Vector Search and Hybrid Retrieval
Vector search finds semantically similar content using approximate nearest neighbor (ANN) algorithms such as HNSW.
Hybrid Retrieval
Enterprise systems often combine:
Keyword search (BM25)
Vector similarity search
Using techniques like Reciprocal Rank Fusion, hybrid retrieval balances precision and recall.
Exam Insight:
Hybrid search is preferred when queries include both exact terms and semantic intent.
Application Logic: AI Functions and Frameworks
GenAI application logic sits between data and model intelligence.
Common Approaches
SQL-based AI functions for simplicity
Agent frameworks for orchestration
Pre-wired task-specific functions for speed
Exam Focus:
Questions test where logic belongs—data layer, orchestration layer, or model layer.
Prompt Engineering Anatomy (High-Yield Topic)

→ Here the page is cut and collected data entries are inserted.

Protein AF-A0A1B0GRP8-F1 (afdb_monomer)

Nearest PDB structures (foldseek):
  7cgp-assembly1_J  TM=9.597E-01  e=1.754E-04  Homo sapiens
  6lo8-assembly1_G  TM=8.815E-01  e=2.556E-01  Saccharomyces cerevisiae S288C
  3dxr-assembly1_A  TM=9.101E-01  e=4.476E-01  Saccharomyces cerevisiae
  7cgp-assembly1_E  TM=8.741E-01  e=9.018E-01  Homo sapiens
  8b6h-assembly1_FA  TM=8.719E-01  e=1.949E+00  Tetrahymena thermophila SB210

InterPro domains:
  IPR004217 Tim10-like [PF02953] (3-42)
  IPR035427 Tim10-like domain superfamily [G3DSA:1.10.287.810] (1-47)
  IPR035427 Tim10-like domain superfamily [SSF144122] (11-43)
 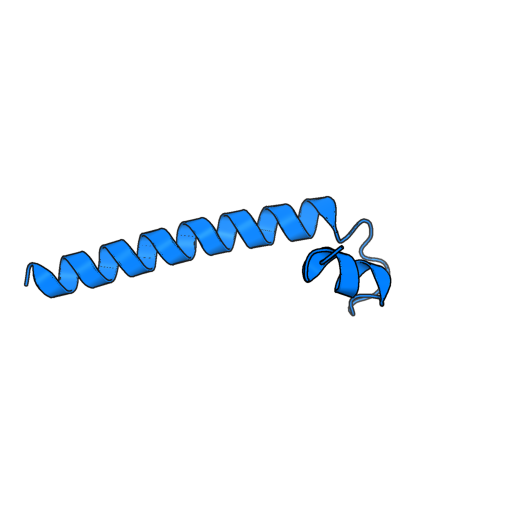 IPR050673 Mitochondrial import inner membrane translocase subunit [PTHR13172] (3-45)

Organism: Mus musculus (NCBI:txid10090)

Foldseek 3Di:
DVVVVVVVVVVVVVVVVVVVLVVVLCVPLPPDPPDPDDDPSSVCSSVPPPD

Solvent-accessible surface area (backbone atoms only — not comparable to full-atom values): 3116 Å² total; per-residue (Å²): 110,70,69,59,54,49,53,53,49,53,51,50,52,52,51,54,51,49,54,54,50,53,51,50,40,46,74,71,31,52,93,70,77,91,57,93,68,78,53,75,65,35,45,46,49,60,74,47,79,88,121

Structure (mmCIF, N/CA/C/O backbone):
data_AF-A0A1B0GRP8-F1
#
_entry.id   AF-A0A1B0GRP8-F1
#
loop_
_atom_site.group_PDB
_atom_site.id
_atom_site.type_symbol
_atom_site.label_atom_id
_atom_site.label_alt_id
_atom_site.label_comp_id
_atom_site.label_asym_id
_atom_site.label_entity_id
_atom_site.label_seq_id
_atom_site.pdbx_PDB_ins_code
_atom_site.Cartn_x
_atom_site.Cartn_y
_atom_site.Cartn_z
_atom_site.occupancy
_atom_site.B_iso_or_equiv
_atom_site.auth_seq_id
_atom_site.auth_comp_id
_atom_site.auth_asym_id
_atom_site.auth_atom_id
_atom_site.pdbx_PDB_model_num
ATOM 1 N N . MET A 1 1 ? -11.513 1.040 28.307 1.00 62.78 1 MET A N 1
ATOM 2 C CA . MET A 1 1 ? -11.915 -0.064 27.404 1.00 62.78 1 MET A CA 1
ATOM 3 C C . MET A 1 1 ? -12.455 0.466 26.074 1.00 62.78 1 MET A C 1
ATOM 5 O O . MET A 1 1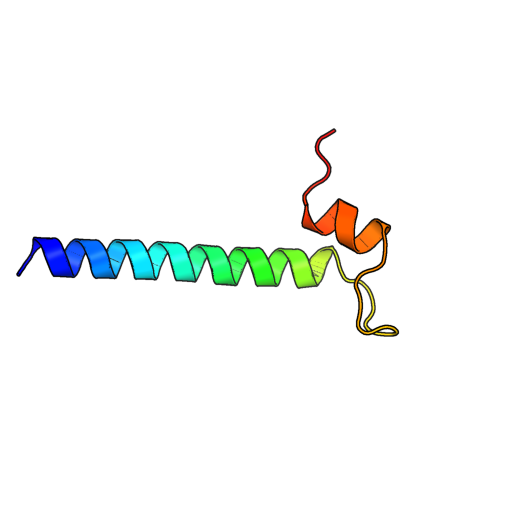 ? -11.896 0.122 25.042 1.00 62.78 1 MET A O 1
ATOM 9 N N . GLU A 1 2 ? -13.459 1.351 26.065 1.00 79.50 2 GLU A N 1
ATOM 10 C CA . GLU A 1 2 ? -14.065 1.871 24.817 1.00 79.50 2 GLU A CA 1
ATOM 11 C C . GLU A 1 2 ? -13.084 2.622 23.897 1.00 79.50 2 GLU A C 1
ATOM 13 O O . GLU A 1 2 ? -13.092 2.422 22.684 1.00 79.50 2 GLU A O 1
ATOM 18 N N . GLN A 1 3 ? -12.177 3.422 24.465 1.00 84.44 3 GLN A N 1
ATOM 19 C CA . GLN A 1 3 ? -11.191 4.190 23.695 1.00 84.44 3 GLN A CA 1
ATOM 20 C C . GLN A 1 3 ? -10.177 3.293 22.956 1.00 84.44 3 GLN A C 1
ATOM 22 O O . GLN A 1 3 ? -9.860 3.546 21.797 1.00 84.44 3 GLN A O 1
ATOM 27 N N . GLN A 1 4 ? -9.732 2.194 23.579 1.00 88.56 4 GLN A N 1
ATOM 28 C CA . GLN A 1 4 ? -8.859 1.202 22.934 1.00 88.56 4 GLN A CA 1
ATOM 29 C C . GLN A 1 4 ? -9.586 0.449 21.816 1.00 88.56 4 GLN A C 1
ATOM 31 O O . GLN A 1 4 ? -9.016 0.227 20.751 1.00 88.56 4 GLN A O 1
ATOM 36 N N . GLN A 1 5 ? -10.862 0.098 22.011 1.00 92.00 5 GLN A N 1
ATOM 37 C CA . GLN A 1 5 ? -11.656 -0.507 20.939 1.00 92.00 5 GLN A CA 1
ATOM 38 C C . GLN A 1 5 ? -11.838 0.447 19.753 1.00 92.00 5 GLN A C 1
ATOM 40 O O . GLN A 1 5 ? -11.806 -0.001 18.609 1.00 92.00 5 GLN A O 1
ATOM 45 N N . GLN A 1 6 ? -11.986 1.753 20.000 1.00 94.06 6 GLN A N 1
ATOM 46 C CA . GLN A 1 6 ? -12.039 2.742 18.923 1.00 94.06 6 GLN A CA 1
ATOM 47 C C . GLN A 1 6 ? -10.709 2.838 18.166 1.00 94.06 6 GLN A C 1
ATOM 49 O O . GLN A 1 6 ? -10.717 2.872 16.939 1.00 94.06 6 GLN A O 1
ATOM 54 N N . GLN A 1 7 ? -9.572 2.819 18.867 1.00 95.06 7 GLN A N 1
ATOM 55 C CA . GLN A 1 7 ? -8.252 2.795 18.224 1.00 95.06 7 GLN A CA 1
ATOM 56 C C . GLN A 1 7 ? -8.062 1.546 17.352 1.00 95.06 7 GLN A C 1
ATOM 58 O O . GLN A 1 7 ? -7.579 1.658 16.226 1.00 95.06 7 GLN A O 1
ATOM 63 N N . LEU A 1 8 ? -8.501 0.375 17.828 1.00 95.62 8 LEU A N 1
ATOM 64 C CA . LEU A 1 8 ? -8.455 -0.866 17.050 1.00 95.62 8 LEU A CA 1
ATOM 65 C C . LEU A 1 8 ? -9.361 -0.817 15.813 1.00 95.62 8 LEU A C 1
ATOM 67 O O . LEU A 1 8 ? -8.960 -1.303 14.757 1.00 95.62 8 LEU A O 1
ATOM 71 N N . ARG A 1 9 ? -10.554 -0.213 15.914 1.00 95.75 9 ARG A N 1
ATOM 72 C CA . ARG A 1 9 ? -11.434 0.010 14.753 1.00 95.75 9 ARG A CA 1
ATOM 73 C C . ARG A 1 9 ? -10.779 0.929 13.725 1.00 95.75 9 ARG A C 1
ATOM 75 O O . ARG A 1 9 ? -10.668 0.539 12.572 1.00 95.75 9 ARG A O 1
ATOM 82 N N . ASN A 1 10 ? -10.250 2.073 14.155 1.00 95.31 10 ASN A N 1
ATOM 83 C CA . ASN A 1 10 ? -9.581 3.020 13.258 1.00 95.31 10 ASN A CA 1
ATOM 84 C C . ASN A 1 10 ? -8.390 2.378 12.533 1.00 95.31 10 ASN A C 1
ATOM 86 O O . ASN A 1 10 ? -8.222 2.567 11.331 1.00 95.31 10 ASN A O 1
ATOM 90 N N . LEU A 1 11 ? -7.575 1.598 13.253 1.00 97.62 11 LEU A N 1
ATOM 91 C CA . LEU A 1 11 ? -6.461 0.868 12.652 1.00 97.62 11 LEU A CA 1
ATOM 92 C C . LEU A 1 11 ? -6.961 -0.165 11.640 1.00 97.62 11 LEU A C 1
ATOM 94 O O . LEU A 1 11 ? -6.430 -0.243 10.536 1.00 97.62 11 LEU A O 1
ATOM 98 N N . ARG A 1 12 ? -7.989 -0.944 11.992 1.00 97.56 12 ARG A N 1
ATOM 99 C CA . ARG A 1 12 ? -8.592 -1.917 11.075 1.00 97.56 12 ARG A CA 1
ATOM 100 C C . ARG A 1 12 ? -9.084 -1.236 9.801 1.00 97.56 12 ARG A C 1
ATOM 102 O O . ARG A 1 12 ? -8.781 -1.721 8.716 1.00 97.56 12 ARG A O 1
ATOM 109 N N . ASP A 1 13 ? -9.807 -0.132 9.929 1.00 97.81 13 ASP A N 1
ATOM 110 C CA . ASP A 1 13 ? -10.368 0.588 8.787 1.00 97.81 13 ASP A CA 1
ATOM 111 C C . ASP A 1 13 ? -9.256 1.161 7.899 1.00 97.81 13 ASP A C 1
ATOM 113 O O . ASP A 1 13 ? -9.299 0.998 6.679 1.00 97.81 13 ASP A O 1
ATOM 117 N N . PHE A 1 14 ? -8.202 1.727 8.500 1.00 98.31 14 PHE A N 1
ATOM 118 C CA . PHE A 1 14 ? -7.004 2.153 7.774 1.00 98.31 14 PHE A CA 1
ATOM 119 C C . PHE A 1 14 ? -6.362 0.998 6.997 1.00 98.31 14 PHE A C 1
ATOM 121 O O . PHE A 1 14 ? -6.076 1.140 5.810 1.00 98.31 14 PHE A O 1
ATOM 128 N N . LEU A 1 15 ? -6.172 -0.158 7.638 1.00 98.19 15 LEU A N 1
ATOM 129 C CA . LEU A 1 15 ? -5.557 -1.323 7.000 1.00 98.19 15 LEU A CA 1
ATOM 130 C C . LEU A 1 15 ? -6.421 -1.888 5.867 1.00 98.19 15 LEU A C 1
ATOM 132 O O . LEU A 1 15 ? -5.886 -2.310 4.846 1.00 98.19 15 LEU A O 1
ATOM 136 N N . LEU A 1 16 ? -7.748 -1.868 6.007 1.00 97.81 16 LEU A N 1
ATOM 137 C CA . LEU A 1 16 ? -8.658 -2.282 4.936 1.00 97.81 16 LEU A CA 1
ATOM 138 C C . LEU A 1 16 ? -8.554 -1.355 3.720 1.00 97.81 16 LEU A C 1
ATOM 140 O O . LEU A 1 16 ? -8.503 -1.835 2.586 1.00 97.81 16 LEU A O 1
ATOM 144 N N . VAL A 1 17 ? -8.490 -0.041 3.948 1.00 97.56 17 VAL A N 1
ATOM 145 C CA . VAL A 1 17 ? -8.294 0.943 2.875 1.00 97.56 17 VAL A CA 1
AT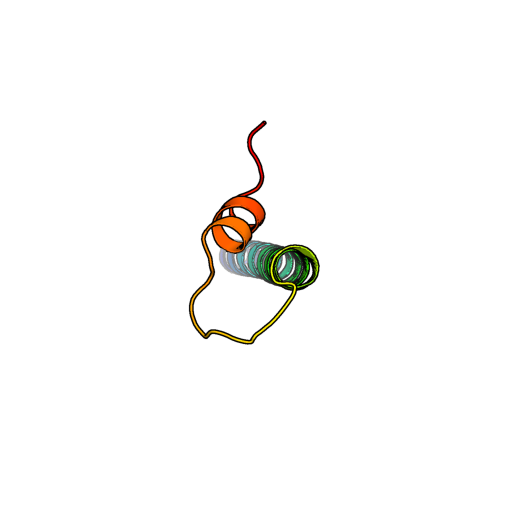OM 146 C C . VAL A 1 17 ? -6.918 0.781 2.236 1.00 97.56 17 VAL A C 1
ATO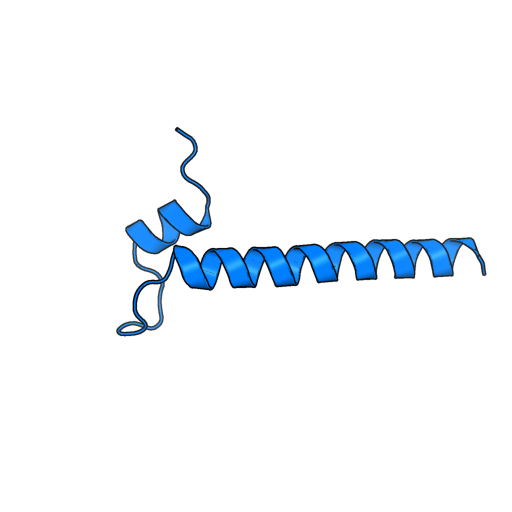M 148 O O . VAL A 1 17 ? -6.832 0.753 1.011 1.00 97.56 17 VAL A O 1
ATOM 151 N N . TYR A 1 18 ? -5.866 0.613 3.039 1.00 97.69 18 TYR A N 1
ATOM 152 C CA . TYR A 1 18 ? -4.508 0.363 2.558 1.00 97.69 18 TYR A CA 1
ATOM 153 C C . TYR A 1 18 ? -4.458 -0.871 1.656 1.00 97.69 18 TYR A C 1
ATOM 155 O O . TYR A 1 18 ? -4.005 -0.761 0.524 1.00 97.69 18 TYR A O 1
ATOM 163 N N . ASN A 1 19 ? -5.004 -2.005 2.103 1.00 97.00 19 ASN A N 1
ATOM 164 C CA . ASN A 1 19 ? -5.021 -3.245 1.323 1.00 97.00 19 ASN A CA 1
ATOM 165 C C . ASN A 1 19 ? -5.752 -3.080 -0.015 1.00 97.00 19 ASN A C 1
ATOM 167 O O . ASN A 1 19 ? -5.288 -3.558 -1.045 1.00 97.00 19 ASN A O 1
ATOM 171 N N . ARG A 1 20 ? -6.894 -2.382 -0.015 1.00 97.12 20 ARG A N 1
ATOM 172 C CA . ARG A 1 20 ? -7.640 -2.117 -1.250 1.00 97.12 20 ARG A CA 1
ATOM 173 C C . ARG A 1 20 ? -6.874 -1.188 -2.191 1.00 97.12 20 ARG A C 1
ATOM 175 O O . ARG A 1 20 ? -6.923 -1.361 -3.405 1.00 97.12 20 ARG A O 1
ATOM 182 N N . MET A 1 21 ? -6.205 -0.181 -1.639 1.00 95.75 21 MET A N 1
ATOM 183 C CA . MET A 1 21 ? -5.431 0.784 -2.412 1.00 95.75 21 MET A CA 1
ATOM 184 C C . MET A 1 21 ? -4.202 0.119 -3.036 1.00 95.75 21 MET A C 1
ATOM 186 O O . MET A 1 21 ? -3.960 0.299 -4.226 1.00 95.75 21 MET A O 1
ATOM 190 N N . THR A 1 22 ? -3.480 -0.706 -2.274 1.00 95.44 22 THR A N 1
ATOM 191 C CA . THR A 1 22 ? -2.311 -1.439 -2.775 1.00 95.44 22 THR A CA 1
ATOM 192 C C . THR A 1 22 ? -2.687 -2.475 -3.829 1.00 95.44 22 THR A C 1
ATOM 194 O O . THR A 1 22 ? -1.992 -2.569 -4.838 1.00 95.44 22 THR A O 1
ATOM 197 N N . GLU A 1 23 ? -3.802 -3.194 -3.662 1.00 97.00 23 GLU A N 1
ATOM 198 C CA . GLU A 1 23 ? -4.321 -4.109 -4.688 1.00 97.00 23 GLU A CA 1
ATOM 199 C C . GLU A 1 23 ? -4.650 -3.368 -5.991 1.00 97.00 23 GLU A C 1
ATOM 201 O O . GLU A 1 23 ? -4.250 -3.801 -7.073 1.00 97.00 23 GLU A O 1
ATOM 206 N N . LEU A 1 24 ? -5.335 -2.225 -5.893 1.00 94.94 24 LEU A N 1
ATOM 207 C CA . LEU A 1 24 ? -5.712 -1.431 -7.059 1.00 94.94 24 LEU A CA 1
ATOM 208 C C . LEU A 1 24 ? -4.491 -0.883 -7.804 1.00 94.94 24 LEU A C 1
ATOM 210 O O . LEU A 1 24 ? -4.457 -0.944 -9.034 1.00 94.94 24 LEU A O 1
ATOM 214 N N . CYS A 1 25 ? -3.506 -0.351 -7.075 1.00 95.12 25 CYS A N 1
ATOM 215 C CA . CYS A 1 25 ? -2.263 0.127 -7.673 1.00 95.12 25 CYS A CA 1
ATOM 216 C C . CYS A 1 25 ? -1.522 -1.023 -8.354 1.00 95.12 25 CYS A C 1
ATOM 218 O O . CYS A 1 25 ? -1.129 -0.883 -9.502 1.00 95.12 25 CYS A O 1
ATOM 220 N N . PHE A 1 26 ? -1.406 -2.188 -7.716 1.00 94.75 26 PHE A N 1
ATOM 221 C CA . PHE A 1 26 ? -0.750 -3.336 -8.340 1.00 94.75 26 PHE A CA 1
ATOM 222 C C . PHE A 1 26 ? -1.447 -3.765 -9.642 1.00 94.75 26 PHE A C 1
ATOM 224 O O . PHE A 1 26 ? -0.793 -3.910 -10.668 1.00 94.75 26 PHE A O 1
ATOM 231 N N . GLN A 1 27 ? -2.779 -3.885 -9.634 1.00 94.00 27 GLN A N 1
ATOM 232 C CA . GLN A 1 27 ? -3.554 -4.285 -10.817 1.00 94.00 27 GLN A CA 1
ATOM 233 C C . GLN A 1 27 ? -3.467 -3.293 -11.986 1.00 94.00 27 GLN A C 1
ATOM 235 O O . GLN A 1 27 ? -3.644 -3.698 -13.134 1.00 94.00 27 GLN A O 1
ATOM 240 N N . ARG A 1 28 ? -3.264 -1.998 -11.713 1.00 92.88 28 ARG A N 1
ATOM 241 C CA . ARG A 1 28 ? -3.255 -0.942 -12.742 1.00 92.88 28 ARG A CA 1
ATOM 242 C C . ARG A 1 28 ? -1.859 -0.511 -13.177 1.00 92.88 28 ARG A C 1
ATOM 244 O O . ARG A 1 28 ? -1.702 -0.116 -14.325 1.00 92.88 28 ARG A O 1
ATOM 251 N N . CYS A 1 29 ? -0.894 -0.540 -12.265 1.00 94.00 29 CYS A N 1
ATOM 252 C CA . CYS A 1 29 ? 0.425 0.066 -12.439 1.00 94.00 29 CYS A CA 1
ATOM 253 C C . CYS A 1 29 ? 1.525 -0.960 -12.737 1.00 94.00 29 CYS A C 1
ATOM 255 O O . CYS A 1 29 ? 2.582 -0.560 -13.197 1.00 94.00 29 CYS A O 1
ATOM 257 N N . VAL A 1 30 ? 1.294 -2.258 -12.493 1.00 93.75 30 VAL A N 1
ATOM 258 C CA . VAL A 1 30 ? 2.276 -3.333 -12.733 1.00 93.75 30 VAL A CA 1
ATOM 259 C C . VAL A 1 30 ? 1.733 -4.269 -13.822 1.00 93.75 30 VAL A C 1
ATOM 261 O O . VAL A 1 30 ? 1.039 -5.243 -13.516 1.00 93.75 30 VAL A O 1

Well-structured prompts contain four components:
Instruction – What the model should do
Context – Retrieved documents or system state
Input Data – User-specific content
Output Indicator – Format or constraints
Reasoning Enhancers
Few-shot examples
Chain-of-Thought prompting
Prompt templates for consistency
Exam Tip:
Exams test prompt structure decisions, not creative wording.
Model Serving, Throughput, and Cost Optimization
Production GenAI systems must balance performance and cost.
Serving Options
Pay-per-token – Flexible, ideal for spiky traffic
Provisioned throughput – Predictable, optimized for steady workloads
Key Metric
Tokens per second (input + output)
Exam Insight:
Generating output tokens is slower and more expensive than reading input tokens.

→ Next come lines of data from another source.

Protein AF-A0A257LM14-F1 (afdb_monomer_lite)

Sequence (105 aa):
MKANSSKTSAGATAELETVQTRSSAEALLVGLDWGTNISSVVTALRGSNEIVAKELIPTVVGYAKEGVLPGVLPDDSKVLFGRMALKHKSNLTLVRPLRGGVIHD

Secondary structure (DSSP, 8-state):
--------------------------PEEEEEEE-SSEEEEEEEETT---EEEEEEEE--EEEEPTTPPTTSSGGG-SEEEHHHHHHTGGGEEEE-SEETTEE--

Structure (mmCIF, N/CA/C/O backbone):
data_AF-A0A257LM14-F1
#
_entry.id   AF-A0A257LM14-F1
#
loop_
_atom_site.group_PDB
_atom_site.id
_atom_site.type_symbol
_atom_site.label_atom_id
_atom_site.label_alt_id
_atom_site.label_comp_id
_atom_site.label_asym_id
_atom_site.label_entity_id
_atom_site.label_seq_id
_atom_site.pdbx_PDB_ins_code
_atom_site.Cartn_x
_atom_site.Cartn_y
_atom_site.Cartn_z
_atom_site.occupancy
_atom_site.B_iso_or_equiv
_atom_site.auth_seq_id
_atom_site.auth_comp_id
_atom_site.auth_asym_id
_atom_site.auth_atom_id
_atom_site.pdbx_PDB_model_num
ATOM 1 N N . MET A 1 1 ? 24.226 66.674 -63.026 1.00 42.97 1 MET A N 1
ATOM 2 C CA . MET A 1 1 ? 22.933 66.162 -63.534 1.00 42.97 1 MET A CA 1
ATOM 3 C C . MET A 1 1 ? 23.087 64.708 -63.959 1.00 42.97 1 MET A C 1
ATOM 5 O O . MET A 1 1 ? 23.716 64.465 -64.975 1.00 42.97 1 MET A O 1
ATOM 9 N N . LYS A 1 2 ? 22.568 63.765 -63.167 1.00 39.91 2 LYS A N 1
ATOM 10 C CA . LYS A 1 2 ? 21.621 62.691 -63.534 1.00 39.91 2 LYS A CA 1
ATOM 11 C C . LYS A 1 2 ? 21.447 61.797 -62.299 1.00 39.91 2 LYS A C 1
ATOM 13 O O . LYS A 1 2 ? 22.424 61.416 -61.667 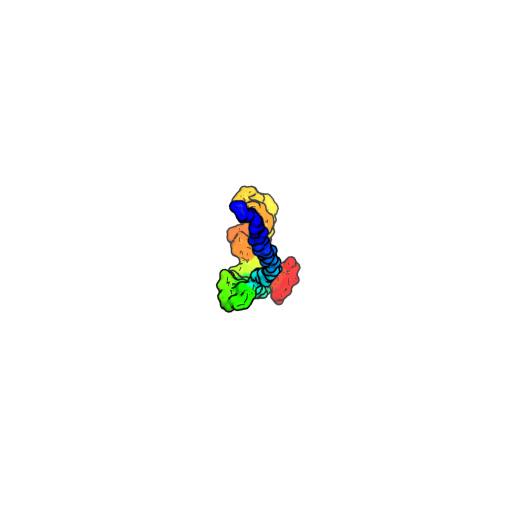1.00 39.91 2 LYS A O 1
ATOM 18 N N . ALA A 1 3 ? 20.189 61.587 -61.929 1.00 40.19 3 ALA A N 1
ATOM 19 C CA . ALA A 1 3 ? 19.737 60.820 -60.776 1.00 40.19 3 ALA A CA 1
ATOM 20 C C . ALA A 1 3 ? 19.376 59.375 -61.172 1.00 40.19 3 ALA A C 1
ATOM 22 O O . ALA A 1 3 ? 19.309 59.068 -62.363 1.00 40.19 3 ALA A O 1
ATOM 23 N N . ASN A 1 4 ? 19.014 58.594 -60.145 1.00 35.81 4 ASN A N 1
ATOM 24 C CA . ASN A 1 4 ? 18.319 57.295 -60.134 1.00 35.81 4 ASN A CA 1
ATOM 25 C C . ASN A 1 4 ? 19.172 56.031 -60.360 1.00 35.81 4 ASN A C 1
ATOM 27 O O . ASN A 1 4 ? 20.073 56.024 -61.183 1.00 35.81 4 ASN A O 1
ATOM 31 N N . SER A 1 5 ? 18.925 54.901 -59.686 1.00 37.81 5 SER A N 1
ATOM 32 C CA . SER A 1 5 ? 17.835 54.522 -58.770 1.00 37.81 5 SER A CA 1
ATOM 33 C C . SER A 1 5 ? 18.289 53.447 -57.779 1.00 37.81 5 SER A C 1
ATOM 35 O O . SER A 1 5 ? 19.146 52.619 -58.084 1.00 37.81 5 SER A O 1
ATOM 37 N N . SER A 1 6 ? 17.613 53.416 -56.635 1.00 46.28 6 SER A N 1
ATOM 38 C CA . SER A 1 6 ? 17.588 52.343 -55.645 1.00 46.28 6 SER A CA 1
ATOM 39 C C . SER A 1 6 ? 17.247 50.967 -56.234 1.00 46.28 6 SER A C 1
ATOM 41 O O . SER A 1 6 ? 16.349 50.829 -57.064 1.00 46.28 6 SER A O 1
ATOM 43 N N . LYS A 1 7 ? 17.900 49.924 -55.712 1.00 43.12 7 LYS A N 1
ATOM 44 C CA . LYS A 1 7 ? 17.311 48.584 -55.590 1.00 43.12 7 LYS A CA 1
ATOM 45 C C . LYS A 1 7 ? 17.601 48.054 -54.193 1.00 43.12 7 LYS A C 1
ATOM 47 O O . LYS A 1 7 ? 18.682 47.554 -53.906 1.00 43.12 7 LYS A O 1
ATOM 52 N N . THR A 1 8 ? 16.611 48.211 -53.328 1.00 41.47 8 THR A N 1
ATOM 53 C CA . THR A 1 8 ? 16.487 47.512 -52.054 1.00 41.47 8 THR A CA 1
ATOM 54 C C . THR A 1 8 ? 16.353 46.023 -52.366 1.00 41.47 8 THR A C 1
ATOM 56 O O . THR A 1 8 ? 15.408 45.629 -53.051 1.00 41.47 8 THR A O 1
ATOM 59 N N . SER A 1 9 ? 17.296 45.190 -51.924 1.00 43.09 9 SER A N 1
ATOM 60 C CA . SER A 1 9 ? 17.082 43.744 -51.930 1.00 43.09 9 SER A CA 1
ATOM 61 C C . SER A 1 9 ? 16.272 43.402 -50.683 1.00 43.09 9 SER A C 1
ATOM 63 O O . SER A 1 9 ? 16.743 43.509 -49.554 1.00 43.09 9 SER A O 1
ATOM 65 N N . ALA A 1 10 ? 15.0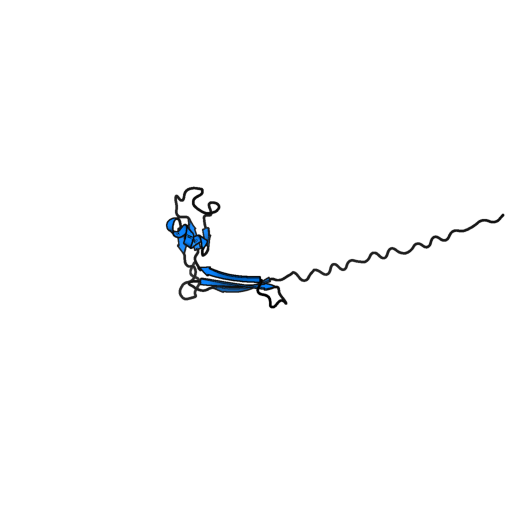03 43.064 -50.896 1.00 47.72 10 ALA A N 1
ATOM 66 C CA . ALA A 1 10 ? 14.186 42.416 -49.888 1.00 47.72 10 ALA A CA 1
ATOM 67 C C . ALA A 1 10 ? 14.758 41.007 -49.685 1.00 47.72 10 ALA A C 1
ATOM 69 O O . ALA A 1 10 ? 14.503 40.100 -50.476 1.00 47.72 10 ALA A O 1
ATOM 70 N N . GLY A 1 11 ? 15.613 40.854 -48.674 1.00 38.16 11 GLY A N 1
ATOM 71 C CA . GLY A 1 11 ? 16.043 39.548 -48.198 1.00 38.16 11 GLY A CA 1
ATOM 72 C C . GLY A 1 11 ? 14.843 38.855 -47.569 1.00 38.16 11 GLY A C 1
ATOM 73 O O . GLY A 1 11 ? 14.321 39.325 -46.562 1.00 38.16 11 GLY A O 1
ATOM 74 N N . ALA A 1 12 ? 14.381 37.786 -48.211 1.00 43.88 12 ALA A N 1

Evaluation Using LLM-as-a-Judge
Traditional evaluation metrics struggle with open-ended GenAI outputs.
LLM-as-a-Judge Evaluates:
Correctness
Safety (toxicity, PII)
Hallucination and faithfulness
Human feedback loops validate and calibrate automated judgment.
Exam Focus:
Evaluation pipelines are essential for continuous improvement, not just testing.
Governance and Security in GenAI Systems
Enterprise GenAI systems require centralized governance.
Governed Assets
Models
Data
Functions
Files
Key Capabilities
Role-based access control (RBAC)
Lineage and auditability
Unified policy enforcement
Exam Insight:
Models are governed like data assets, not standalone artifacts.
Observability and Tracing Across the Pipeline
End-to-end tracing reveals where latency, cost, and errors occur.
Traced Stages
User query
Retrieval
Prompt assembly
Model generation
Exam Tip:
Observability is a production requirement, not an optional enhancement.
LLMOps Lifecycle Management
GenAI systems follow a continuous lifecycle:
Experimentation
Prompt engineering
Evaluation
Deployment
Monitoring and feedback
Core Principle
Deploy code, not just models.
Version prompts, pipelines, and logic alongside model weights.
The GenAI Architect’s Checklist
Before declaring a GenAI system production-ready, ensure:
Architecture pattern selected (RAG or fine-tuning)
Data properly chunked and indexed
Governance applied consistently
Evaluation automated
Serving optimized for workload
How to Use This Guide for Exam Preparation
First pass: Build system-level understanding
Second pass: Map visuals to scenario questions
Final revision: Use visuals as rapid recall anchors
For best results, pair these visuals with domain-based practice questions and exam simulations on FlashGenius.
👉 Practice GenAI architecture and RAG scenario questions on FlashGenius
Final Thoughts
Modern GenAI certifications reward engineers who understand systems, tradeoffs, and production realities. This visual field guide turns complex architectures into clear mental models you can apply both in exams and real-world systems.
Use it not to memorize—but to think like a GenAI architect.